▸ Your assignment
Once the line with "ATOM 304 C CA" is found in the entries below, repeat it and each following line exactly, up to and including the line with "ATOM 362 C C". Add no other lines.
*** Data records ***
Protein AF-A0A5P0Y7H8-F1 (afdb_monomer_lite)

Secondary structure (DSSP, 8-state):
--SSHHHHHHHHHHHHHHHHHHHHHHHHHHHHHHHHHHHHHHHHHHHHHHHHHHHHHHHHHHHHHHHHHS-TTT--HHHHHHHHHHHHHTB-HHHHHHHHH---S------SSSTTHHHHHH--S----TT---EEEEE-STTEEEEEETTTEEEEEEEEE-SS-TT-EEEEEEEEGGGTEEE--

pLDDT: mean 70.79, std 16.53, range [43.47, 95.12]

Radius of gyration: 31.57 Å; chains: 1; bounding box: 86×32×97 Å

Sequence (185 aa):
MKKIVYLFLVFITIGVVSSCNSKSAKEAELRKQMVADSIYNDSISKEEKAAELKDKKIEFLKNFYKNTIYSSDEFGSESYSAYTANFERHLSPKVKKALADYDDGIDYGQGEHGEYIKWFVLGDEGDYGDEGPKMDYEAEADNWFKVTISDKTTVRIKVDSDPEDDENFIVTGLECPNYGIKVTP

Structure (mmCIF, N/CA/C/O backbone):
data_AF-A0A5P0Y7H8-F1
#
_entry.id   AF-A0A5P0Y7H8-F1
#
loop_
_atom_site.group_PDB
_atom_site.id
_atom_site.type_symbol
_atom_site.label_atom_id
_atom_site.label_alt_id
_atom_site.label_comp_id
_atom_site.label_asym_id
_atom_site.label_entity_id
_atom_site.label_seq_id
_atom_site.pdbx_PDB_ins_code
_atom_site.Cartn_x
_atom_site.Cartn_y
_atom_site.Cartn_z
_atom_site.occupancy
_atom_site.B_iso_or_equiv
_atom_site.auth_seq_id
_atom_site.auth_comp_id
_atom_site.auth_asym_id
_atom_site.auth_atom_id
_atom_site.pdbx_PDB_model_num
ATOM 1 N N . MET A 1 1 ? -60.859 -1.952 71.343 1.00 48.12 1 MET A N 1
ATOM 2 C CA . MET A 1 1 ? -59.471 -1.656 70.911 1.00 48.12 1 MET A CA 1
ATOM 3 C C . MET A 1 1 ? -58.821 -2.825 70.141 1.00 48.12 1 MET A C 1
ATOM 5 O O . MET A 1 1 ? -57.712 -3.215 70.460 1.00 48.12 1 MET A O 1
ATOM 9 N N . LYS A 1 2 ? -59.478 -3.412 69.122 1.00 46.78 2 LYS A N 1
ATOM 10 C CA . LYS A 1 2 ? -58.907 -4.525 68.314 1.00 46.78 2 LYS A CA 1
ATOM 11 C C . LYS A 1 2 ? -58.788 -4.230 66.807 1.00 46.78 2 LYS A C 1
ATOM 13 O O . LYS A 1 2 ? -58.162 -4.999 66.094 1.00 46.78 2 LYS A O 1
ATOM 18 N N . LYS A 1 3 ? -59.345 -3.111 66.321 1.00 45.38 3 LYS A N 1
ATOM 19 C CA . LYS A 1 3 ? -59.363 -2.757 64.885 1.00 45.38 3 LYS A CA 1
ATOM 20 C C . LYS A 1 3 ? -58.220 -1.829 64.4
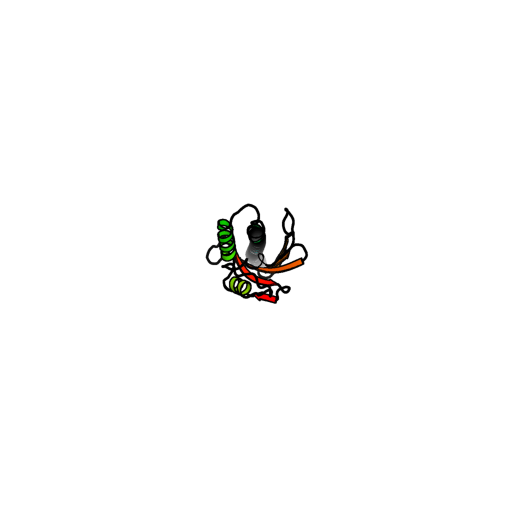37 1.00 45.38 3 LYS A C 1
ATOM 22 O O . LYS A 1 3 ? -57.940 -1.766 63.252 1.00 45.38 3 LYS A O 1
ATOM 27 N N . ILE A 1 4 ? -57.530 -1.160 65.367 1.00 53.84 4 ILE A N 1
ATOM 28 C CA . ILE A 1 4 ? -56.429 -0.223 65.051 1.00 53.84 4 ILE A CA 1
ATOM 29 C C . ILE A 1 4 ? -55.083 -0.951 64.867 1.00 53.84 4 ILE A C 1
ATOM 31 O O . ILE A 1 4 ? -54.248 -0.515 64.082 1.00 53.84 4 ILE A O 1
ATOM 35 N N . VAL A 1 5 ? -54.897 -2.110 65.510 1.00 52.75 5 VAL A N 1
ATOM 36 C CA . VAL A 1 5 ? -53.642 -2.886 65.444 1.00 52.75 5 VAL A CA 1
ATOM 37 C C . VAL A 1 5 ? -53.416 -3.508 64.057 1.00 52.75 5 VAL A C 1
ATOM 39 O O . VAL A 1 5 ? -52.279 -3.627 63.613 1.00 52.75 5 VAL A O 1
ATOM 42 N N . TYR A 1 6 ? -54.490 -3.834 63.328 1.00 50.44 6 TYR A N 1
ATOM 43 C CA . TYR A 1 6 ? -54.387 -4.399 61.978 1.00 50.44 6 TYR A CA 1
ATOM 44 C C . TYR A 1 6 ? -53.943 -3.380 60.924 1.00 50.44 6 TYR A C 1
ATOM 46 O O . TYR A 1 6 ? -53.254 -3.759 59.982 1.00 50.44 6 TYR A O 1
ATOM 54 N N . LEU A 1 7 ? -54.273 -2.092 61.084 1.00 48.47 7 LEU A N 1
ATOM 55 C CA . LEU A 1 7 ? -53.870 -1.076 60.108 1.00 48.47 7 LEU A CA 1
ATOM 56 C C . LEU A 1 7 ? -52.353 -0.827 60.145 1.00 48.47 7 LEU A C 1
ATOM 58 O O . LEU A 1 7 ? -51.731 -0.701 59.098 1.00 48.47 7 LEU A O 1
ATOM 62 N N . PHE A 1 8 ? -51.738 -0.829 61.332 1.00 46.88 8 PHE A N 1
ATOM 63 C CA . PHE A 1 8 ? -50.299 -0.570 61.481 1.00 46.88 8 PHE A CA 1
ATOM 64 C C . PHE A 1 8 ? -49.405 -1.693 60.921 1.00 46.88 8 PHE A C 1
ATOM 66 O O . PHE A 1 8 ? -48.334 -1.411 60.389 1.00 46.88 8 PHE A O 1
ATOM 73 N N . LEU A 1 9 ? -49.846 -2.955 60.967 1.00 50.78 9 LEU A N 1
ATOM 74 C CA . LEU A 1 9 ? -49.084 -4.093 60.425 1.00 50.78 9 LEU A CA 1
ATOM 75 C C . LEU A 1 9 ? -49.082 -4.154 58.885 1.00 50.78 9 LEU A C 1
ATOM 77 O O . LEU A 1 9 ? -48.112 -4.623 58.286 1.00 50.78 9 LEU A O 1
ATOM 81 N N . VAL A 1 10 ? -50.126 -3.634 58.231 1.00 51.56 10 VAL A N 1
ATOM 82 C CA . VAL A 1 10 ? -50.219 -3.588 56.759 1.00 51.56 10 VAL A CA 1
ATOM 83 C C . VAL A 1 10 ? -49.290 -2.516 56.167 1.00 51.56 10 VAL A C 1
ATOM 85 O O . VAL A 1 10 ? -48.676 -2.736 55.126 1.00 51.56 10 VAL A O 1
ATOM 88 N N . PHE A 1 11 ? -49.092 -1.384 56.852 1.00 47.31 11 PHE A N 1
ATOM 89 C CA . PHE A 1 11 ? -48.163 -0.348 56.376 1.00 47.31 11 PHE A CA 1
ATOM 90 C C . PHE A 1 11 ? -46.687 -0.756 56.498 1.00 47.31 11 PHE A C 1
ATOM 92 O O . PHE A 1 11 ? -45.888 -0.430 55.620 1.00 47.31 11 PHE A O 1
ATOM 99 N N . ILE A 1 12 ? -46.321 -1.518 57.534 1.00 50.78 12 ILE A N 1
ATOM 100 C CA . ILE A 1 12 ? -44.943 -2.009 57.711 1.00 50.78 12 ILE A CA 1
ATOM 101 C C . ILE A 1 12 ? -44.593 -3.050 56.636 1.00 50.78 12 ILE A C 1
ATOM 103 O O . ILE A 1 12 ? -43.486 -3.039 56.104 1.00 50.78 12 ILE A O 1
ATOM 107 N N . THR A 1 13 ? -45.540 -3.907 56.249 1.00 47.47 13 THR A N 1
ATOM 108 C CA . THR A 1 13 ? -45.307 -4.920 55.206 1.00 47.47 13 THR A CA 1
ATOM 109 C C . THR A 1 13 ? -45.184 -4.308 53.807 1.00 47.47 13 THR A C 1
ATOM 111 O O . THR A 1 13 ? -44.290 -4.702 53.066 1.00 47.47 13 THR A O 1
ATOM 114 N N . ILE A 1 14 ? -45.967 -3.283 53.454 1.00 46.31 14 ILE A N 1
ATOM 115 C CA . ILE A 1 14 ? -45.833 -2.595 52.151 1.00 46.31 14 ILE A CA 1
ATOM 116 C C . ILE A 1 14 ? -44.526 -1.777 52.069 1.00 46.31 14 ILE A C 1
ATOM 118 O O . ILE A 1 14 ? -43.871 -1.755 51.025 1.00 46.31 14 ILE A O 1
ATOM 122 N N . GLY A 1 15 ? -44.092 -1.154 53.174 1.00 43.53 15 GLY A N 1
ATOM 123 C CA . GLY A 1 15 ? -42.845 -0.377 53.226 1.00 43.53 15 GLY A CA 1
ATOM 124 C C . GLY A 1 15 ? -41.570 -1.213 53.043 1.00 43.53 15 GLY A C 1
ATOM 125 O O . GLY A 1 15 ? -40.619 -0.761 52.404 1.00 43.53 15 GLY A O 1
ATOM 126 N N . VAL A 1 16 ? -41.553 -2.455 53.542 1.00 48.38 16 VAL A N 1
ATOM 127 C CA . VAL A 1 16 ? -40.398 -3.364 53.408 1.00 48.38 16 VAL A CA 1
ATOM 128 C C . VAL A 1 16 ? -40.304 -3.955 51.993 1.00 48.38 16 VAL A C 1
ATOM 130 O O . VAL A 1 16 ? -39.204 -4.070 51.453 1.00 48.38 16 VAL A O 1
ATOM 133 N N . VAL A 1 17 ? -41.437 -4.243 51.338 1.00 47.12 17 VAL A N 1
ATOM 134 C CA . VAL A 1 17 ? -41.456 -4.812 49.975 1.00 47.12 17 VAL A CA 1
ATOM 135 C C . VAL A 1 17 ? -41.050 -3.770 48.917 1.00 47.12 17 VAL A C 1
ATOM 137 O O . VAL A 1 17 ? -40.277 -4.087 48.011 1.00 47.12 17 VAL A O 1
ATOM 140 N N . SER A 1 18 ? -41.456 -2.501 49.066 1.00 46.12 18 SER A N 1
ATOM 141 C CA . SER A 1 18 ? -40.997 -1.411 48.181 1.00 46.12 18 SER A CA 1
ATOM 142 C C . SER A 1 18 ? -39.505 -1.085 48.341 1.00 46.12 18 SER A C 1
ATOM 144 O O . SER A 1 18 ? -38.836 -0.752 47.360 1.00 46.12 18 SER A O 1
ATOM 146 N N . SER A 1 19 ? -38.952 -1.221 49.552 1.00 45.06 19 SER A N 1
ATOM 147 C CA . SER A 1 19 ? -37.526 -0.978 49.820 1.00 45.06 19 SER A CA 1
ATOM 148 C C . SER A 1 19 ? -36.623 -2.012 49.127 1.00 45.06 19 SER A C 1
ATOM 150 O O . SER A 1 19 ? -35.650 -1.636 48.466 1.00 45.06 19 SER A O 1
ATOM 152 N N . CYS A 1 20 ? -36.990 -3.300 49.164 1.00 48.12 20 CYS A N 1
ATOM 153 C CA . CYS A 1 20 ? -36.260 -4.371 48.471 1.00 48.12 20 CYS A CA 1
ATOM 154 C C . CYS A 1 20 ? -36.315 -4.249 46.937 1.00 48.12 20 CYS A C 1
ATOM 156 O O . CYS A 1 20 ? -35.281 -4.404 46.283 1.00 48.12 20 CYS A O 1
ATOM 158 N N . ASN A 1 21 ? -37.469 -3.888 46.359 1.00 52.00 21 ASN A N 1
ATOM 159 C CA . ASN A 1 21 ? -37.582 -3.676 44.910 1.00 52.00 21 ASN A CA 1
ATOM 160 C C . ASN A 1 21 ? -36.727 -2.497 44.427 1.00 52.00 21 ASN A C 1
ATOM 162 O O . ASN A 1 21 ? -36.070 -2.610 43.393 1.00 52.00 21 ASN A O 1
ATOM 166 N N . SER A 1 22 ? -36.666 -1.399 45.191 1.00 54.59 22 SER A N 1
ATOM 167 C CA . SER A 1 22 ? -35.869 -0.218 44.830 1.00 54.59 22 SER A CA 1
ATOM 168 C C . SER A 1 22 ? -34.357 -0.482 44.822 1.00 54.59 22 SER A C 1
ATOM 170 O O . SER A 1 22 ? -33.647 0.051 43.970 1.00 54.59 22 SER A O 1
ATOM 172 N N . LYS A 1 23 ? -33.864 -1.344 45.725 1.00 57.59 23 LYS A N 1
ATOM 173 C CA . LYS A 1 23 ? -32.463 -1.790 45.741 1.00 57.59 23 LYS A CA 1
ATOM 174 C C . LYS A 1 23 ? -32.142 -2.648 44.521 1.00 57.59 23 LYS A C 1
ATOM 176 O O . LYS A 1 23 ? -31.163 -2.371 43.840 1.00 57.59 23 LYS A O 1
ATOM 181 N N . SER A 1 24 ? -33.005 -3.616 44.200 1.00 62.19 24 SER A N 1
ATOM 182 C CA . SER A 1 24 ? -32.817 -4.474 43.021 1.00 62.19 24 SER A CA 1
ATOM 183 C C . SER A 1 24 ? -32.884 -3.694 41.701 1.00 62.19 24 SER A C 1
ATOM 185 O O . SER A 1 24 ? -32.111 -3.963 40.786 1.00 62.19 24 SER A O 1
ATOM 187 N N . ALA A 1 25 ? -33.756 -2.681 41.618 1.00 68.94 25 ALA A N 1
ATOM 188 C CA . ALA A 1 25 ? -33.885 -1.822 40.447 1.00 68.94 25 ALA A CA 1
ATOM 189 C C . ALA A 1 25 ? -32.646 -0.936 40.261 1.00 68.94 25 ALA A C 1
ATOM 191 O O . ALA A 1 25 ? -32.108 -0.875 39.159 1.00 68.94 25 ALA A O 1
ATOM 192 N N . LYS A 1 26 ? -32.139 -0.330 41.345 1.00 70.06 26 LYS A N 1
ATOM 193 C CA . LYS A 1 26 ? -30.896 0.456 41.320 1.00 70.06 26 LYS A CA 1
ATOM 194 C C . LYS A 1 26 ? -29.674 -0.394 40.980 1.00 70.06 26 LYS A C 1
ATOM 196 O O . LYS A 1 26 ? -28.829 0.055 40.220 1.00 70.06 26 LYS A O 1
ATOM 201 N N . GLU A 1 27 ? -29.577 -1.620 41.492 1.00 70.50 27 GLU A N 1
ATOM 202 C CA . GLU A 1 27 ? -28.495 -2.544 41.127 1.00 70.50 27 GLU A CA 1
ATOM 203 C C . GLU A 1 27 ? -28.584 -2.995 39.663 1.00 70.50 27 GLU A C 1
ATOM 205 O O . GLU A 1 27 ? -27.559 -3.110 38.993 1.00 70.50 27 GLU A O 1
ATOM 210 N N . ALA A 1 28 ? -29.790 -3.226 39.137 1.00 75.25 28 ALA A N 1
ATOM 211 C CA . ALA A 1 28 ? -29.990 -3.567 37.730 1.00 75.25 28 ALA A CA 1
ATOM 212 C C . ALA A 1 28 ? -29.654 -2.393 36.794 1.00 75.25 28 ALA A C 1
ATOM 214 O O . ALA A 1 28 ? -29.071 -2.601 35.732 1.00 75.25 28 ALA A O 1
ATOM 215 N N . GLU A 1 29 ? -29.997 -1.168 37.186 1.00 74.69 29 GLU A N 1
ATOM 216 C CA . GLU A 1 29 ? -29.659 0.057 36.460 1.00 74.69 29 GLU A CA 1
ATOM 217 C C . GLU A 1 29 ? -28.150 0.328 36.491 1.00 74.69 29 GLU A C 1
ATOM 219 O O . GLU A 1 29 ? -27.552 0.550 35.441 1.00 74.69 29 GLU A O 1
ATOM 224 N N . LEU A 1 30 ? -27.508 0.155 37.653 1.00 76.88 30 LEU A N 1
ATOM 225 C CA . LEU A 1 30 ? -26.054 0.238 37.798 1.00 76.88 30 LEU A CA 1
ATOM 226 C C . LEU A 1 30 ? -25.338 -0.796 36.914 1.00 76.88 30 LEU A C 1
ATOM 228 O O . LEU A 1 30 ? -24.376 -0.464 36.233 1.00 76.88 30 LEU A O 1
ATOM 232 N N . ARG A 1 31 ? -25.828 -2.043 36.862 1.00 74.50 31 ARG A N 1
ATOM 233 C CA . ARG A 1 31 ? -25.275 -3.083 35.975 1.00 74.50 31 ARG A CA 1
ATOM 234 C C . ARG A 1 31 ? -25.440 -2.734 34.498 1.00 74.50 31 ARG A C 1
ATOM 236 O O . ARG A 1 31 ? -24.518 -2.971 33.726 1.00 74.50 31 ARG A O 1
ATOM 243 N N . LYS A 1 32 ? -26.585 -2.175 34.095 1.00 78.06 32 LYS A N 1
ATOM 244 C CA . LYS A 1 32 ? -26.793 -1.702 32.715 1.00 78.06 32 LYS A CA 1
ATOM 245 C C . LYS A 1 32 ? -25.825 -0.579 32.361 1.00 78.06 32 LYS A C 1
ATOM 247 O O . LYS A 1 32 ? -25.276 -0.598 31.267 1.00 78.06 32 LYS A O 1
ATOM 252 N N . GLN A 1 33 ? -25.598 0.347 33.288 1.00 77.50 33 GLN A N 1
ATOM 253 C CA . GLN A 1 33 ? -24.654 1.442 33.106 1.00 77.50 33 GLN A CA 1
ATOM 254 C C . GLN A 1 33 ? -23.214 0.927 33.005 1.00 77.50 33 GLN A C 1
ATOM 256 O O . GLN A 1 33 ? -22.533 1.254 32.048 1.00 77.50 33 GLN A O 1
ATOM 261 N N . MET A 1 34 ? -22.796 0.008 33.881 1.00 74.50 34 MET A N 1
ATOM 262 C CA . MET A 1 34 ? -21.474 -0.630 33.796 1.00 74.50 34 MET A CA 1
ATOM 263 C C . MET A 1 34 ? -21.257 -1.382 32.475 1.00 74.50 34 MET A C 1
ATOM 265 O O . MET A 1 34 ? -20.167 -1.337 31.914 1.00 74.50 34 MET A O 1
ATOM 269 N N . VAL A 1 35 ? -22.279 -2.082 31.968 1.00 80.31 35 VAL A N 1
ATOM 270 C CA . VAL A 1 35 ? -22.204 -2.764 30.665 1.00 80.31 35 VAL A CA 1
ATOM 271 C C . VAL A 1 35 ? -22.115 -1.748 29.526 1.00 80.31 35 VAL A C 1
ATOM 273 O O . VAL A 1 35 ? -21.310 -1.933 28.620 1.00 80.31 35 VAL A O 1
ATOM 276 N N . ALA A 1 36 ? -22.899 -0.669 29.572 1.00 76.12 36 ALA A N 1
ATOM 277 C CA . ALA A 1 36 ? -22.842 0.396 28.575 1.00 76.12 36 ALA A CA 1
ATOM 278 C C . ALA A 1 36 ? -21.474 1.102 28.569 1.00 76.12 36 ALA A C 1
ATOM 280 O O . ALA A 1 36 ? -20.891 1.269 27.502 1.00 76.12 36 ALA A O 1
ATOM 281 N N . ASP A 1 37 ? -20.932 1.423 29.745 1.00 74.88 37 ASP A N 1
ATOM 282 C CA . ASP A 1 37 ? -19.610 2.033 29.909 1.00 74.88 37 ASP A CA 1
ATOM 283 C C . ASP A 1 37 ? -18.498 1.092 29.417 1.00 74.88 37 ASP A C 1
ATOM 285 O O . ASP A 1 37 ? -17.560 1.531 28.757 1.00 74.88 37 ASP A O 1
ATOM 289 N N . SER A 1 38 ? -18.620 -0.219 29.667 1.00 72.44 38 SER A N 1
ATOM 290 C CA . SER A 1 38 ? -17.692 -1.229 29.139 1.00 72.44 38 SER A CA 1
ATOM 291 C C . SER A 1 38 ? -17.739 -1.309 27.614 1.00 72.44 38 SER A C 1
ATOM 293 O O . SER A 1 38 ? -16.690 -1.343 26.984 1.00 72.44 38 SER A O 1
ATOM 295 N N . ILE A 1 39 ? -18.930 -1.318 27.008 1.00 84.19 39 ILE A N 1
ATOM 296 C CA . ILE A 1 39 ? -19.085 -1.333 25.544 1.00 84.19 39 ILE A CA 1
ATOM 297 C C . ILE A 1 39 ? -18.523 -0.046 24.933 1.00 84.19 39 ILE A C 1
ATOM 299 O O . ILE A 1 39 ? -17.879 -0.089 23.885 1.00 84.19 39 ILE A O 1
ATOM 303 N N . TYR A 1 40 ? -18.763 1.094 25.579 1.00 69.94 40 TYR A N 1
ATOM 304 C CA . TYR A 1 40 ? -18.264 2.389 25.136 1.00 69.94 40 TYR A CA 1
ATOM 305 C C . TYR A 1 40 ? -16.732 2.448 25.193 1.00 69.94 40 TYR A C 1
ATOM 307 O O . TYR A 1 40 ? -16.102 2.777 24.192 1.00 69.94 40 TYR A O 1
ATOM 315 N N . ASN A 1 41 ? -16.125 2.032 26.306 1.00 75.19 41 ASN A N 1
ATOM 316 C CA . ASN A 1 41 ? -14.668 1.955 26.443 1.00 75.19 41 ASN A CA 1
ATOM 317 C C . ASN A 1 41 ? -14.040 0.948 25.469 1.00 75.19 41 ASN A C 1
ATOM 319 O O . ASN A 1 41 ? -13.002 1.237 24.879 1.00 75.19 41 ASN A O 1
ATOM 323 N N . ASP A 1 42 ? -14.679 -0.205 25.250 1.00 76.81 42 ASP A N 1
ATOM 324 C CA . ASP A 1 42 ? -14.248 -1.172 24.234 1.00 76.81 42 ASP A CA 1
ATOM 325 C C . ASP A 1 42 ? -14.307 -0.569 22.826 1.00 76.81 42 ASP A C 1
ATOM 327 O O . ASP A 1 42 ? -13.462 -0.874 21.986 1.00 76.81 42 ASP A O 1
ATOM 331 N N . SER A 1 43 ? -15.306 0.275 22.553 1.00 73.12 43 SER A N 1
ATOM 332 C CA . SER A 1 43 ? -15.453 0.961 21.265 1.00 73.12 43 SER A CA 1
ATOM 333 C C . SER A 1 43 ? -14.358 2.007 21.075 1.00 73.12 43 SER A C 1
ATOM 335 O O . SER A 1 43 ? -13.693 1.975 20.045 1.00 73.12 43 SER A O 1
ATOM 337 N N . ILE A 1 44 ? -14.081 2.829 22.094 1.00 78.06 44 ILE A N 1
ATOM 338 C CA . ILE A 1 44 ? -12.952 3.775 22.081 1.00 78.06 44 ILE A CA 1
ATOM 339 C C . ILE A 1 44 ? -11.635 3.031 21.855 1.00 78.06 44 ILE A C 1
ATOM 341 O O . ILE A 1 44 ? -10.882 3.387 20.959 1.00 78.06 44 ILE A O 1
ATOM 345 N N . SER A 1 45 ? -11.373 1.952 22.598 1.00 78.19 45 SER A N 1
ATOM 346 C CA . SER A 1 45 ? -10.130 1.186 22.443 1.00 78.19 45 SER A CA 1
ATOM 347 C C . SER A 1 45 ? -9.986 0.583 21.040 1.00 78.19 45 SER A C 1
ATOM 349 O O . SER A 1 45 ? -8.880 0.491 20.509 1.00 78.19 45 SER A O 1
ATOM 351 N N . LYS A 1 46 ? -11.093 0.167 20.413 1.00 80.88 46 LYS A N 1
ATOM 352 C CA . LYS A 1 46 ? -11.090 -0.309 19.022 1.00 80.88 46 LYS A CA 1
ATOM 353 C C . LYS A 1 46 ? -10.826 0.822 18.035 1.00 80.88 46 LYS A C 1
ATOM 355 O O . LYS A 1 46 ? -10.082 0.602 17.086 1.00 80.88 46 LYS A O 1
ATOM 360 N N . GLU A 1 47 ? -11.407 1.997 18.254 1.00 79.44 47 GLU A N 1
ATOM 361 C CA . GLU A 1 47 ? -11.164 3.188 17.435 1.00 79.44 47 GLU A CA 1
ATOM 362 C C . GLU A 1 47 ? -9.706 3.651 17.542 1.00 79.44 47 GLU A C 1
ATOM 364 O O . GLU A 1 47 ? -9.068 3.882 16.518 1.00 79.44 47 GLU A O 1
ATOM 369 N N . GLU A 1 48 ? -9.142 3.686 18.751 1.00 83.12 48 GLU A N 1
ATOM 370 C CA . GLU A 1 48 ? -7.729 4.001 18.996 1.00 83.12 48 GLU A CA 1
ATOM 371 C C . GLU A 1 48 ? -6.802 3.002 18.293 1.00 83.12 48 GLU A C 1
ATOM 373 O O . GLU A 1 48 ? -5.890 3.403 17.572 1.00 83.12 48 GLU A O 1
ATOM 378 N N . LYS A 1 49 ? -7.071 1.696 18.419 1.00 81.38 49 LYS A N 1
ATOM 379 C CA . LYS A 1 49 ? -6.297 0.650 17.727 1.00 81.38 49 LYS A CA 1
ATOM 380 C C . LYS A 1 49 ? -6.422 0.734 16.208 1.00 81.38 49 LYS A C 1
ATOM 382 O O . LYS A 1 49 ? -5.450 0.480 15.500 1.00 81.38 49 LYS A O 1
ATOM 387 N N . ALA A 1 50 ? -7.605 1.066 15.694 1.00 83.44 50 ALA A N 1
***
▸ Task answer
ATOM 304 C CA . TYR A 1 40 ? -18.264 2.389 25.136 1.00 69.94 40 TYR A CA 1
ATOM 305 C C . TYR A 1 40 ? -16.732 2.448 25.193 1.00 69.94 40 TYR A C 1
ATOM 307 O O . TYR A 1 40 ? -16.102 2.777 24.192 1.00 69.94 40 TYR A O 1
ATOM 315 N N . ASN A 1 41 ? -16.125 2.032 26.306 1.00 75.19 41 ASN A N 1
ATOM 316 C CA . ASN A 1 41 ? -14.668 1.955 26.443 1.00 75.19 41 ASN A CA 1
ATOM 317 C C . ASN A 1 41 ? -14.040 0.948 25.469 1.00 75.19 41 ASN A C 1
ATOM 319 O O . ASN A 1 41 ? -13.002 1.237 24.879 1.00 75.19 41 ASN A O 1
ATOM 323 N N . ASP A 1 42 ? -14.679 -0.205 25.250 1.00 76.81 42 ASP A N 1
ATOM 324 C CA . ASP A 1 42 ? -14.248 -1.172 24.234 1.00 76.81 42 ASP A CA 1
ATOM 325 C C . ASP A 1 42 ? -14.307 -0.569 22.826 1.00 76.81 42 ASP A C 1
ATOM 327 O O . ASP A 1 42 ? -13.462 -0.874 21.986 1.00 76.81 42 ASP A O 1
ATOM 331 N N . SER A 1 43 ? -15.306 0.275 22.553 1.00 73.12 43 SER A N 1
ATOM 332 C CA . SER A 1 43 ? -15.453 0.961 21.265 1.00 73.12 43 SER A CA 1
ATOM 333 C C . SER A 1 43 ? -14.358 2.007 21.075 1.00 73.12 43 SER A C 1
ATOM 335 O O . SER A 1 43 ? -13.693 1.975 20.045 1.00 73.12 43 SER A O 1
ATOM 337 N N . ILE A 1 44 ? -14.081 2.829 22.094 1.00 78.06 44 ILE A N 1
ATOM 338 C CA . ILE A 1 44 ? -12.952 3.775 22.081 1.00 78.06 44 ILE A CA 1
ATOM 339 C C . ILE A 1 44 ? -11.635 3.031 21.855 1.00 78.06 44 ILE A C 1
ATOM 341 O O . ILE A 1 44 ? -10.882 3.387 20.959 1.00 78.06 44 ILE A O 1
ATOM 345 N N . SER A 1 45 ? -11.373 1.952 22.598 1.00 78.19 45 SER A N 1
ATOM 346 C CA . SER A 1 45 ? -10.130 1.186 22.443 1.00 78.19 45 SER A CA 1
ATOM 347 C C . SER A 1 45 ? -9.986 0.583 21.040 1.00 78.19 45 SER A C 1
ATOM 349 O O . SER A 1 45 ? -8.880 0.491 20.509 1.00 78.19 45 SER A O 1
ATOM 351 N N . LYS A 1 46 ? -11.093 0.167 20.413 1.00 80.88 46 LYS A N 1
ATOM 352 C CA . LYS A 1 46 ? -11.090 -0.309 19.022 1.00 80.88 46 LYS A CA 1
ATOM 353 C C . LYS A 1 46 ? -10.826 0.822 18.035 1.00 80.88 46 LYS A C 1
ATOM 355 O O . LYS A 1 46 ? -10.082 0.602 17.086 1.00 80.88 46 LYS A O 1
ATOM 360 N N . GLU A 1 47 ? -11.407 1.997 18.254 1.00 79.44 47 GLU A N 1
ATOM 361 C CA . GLU A 1 47 ? -11.164 3.188 17.435 1.00 79.44 47 GLU A CA 1
ATOM 362 C C . GLU A 1 47 ? -9.706 3.651 17.542 1.00 79.44 47 GLU A C 1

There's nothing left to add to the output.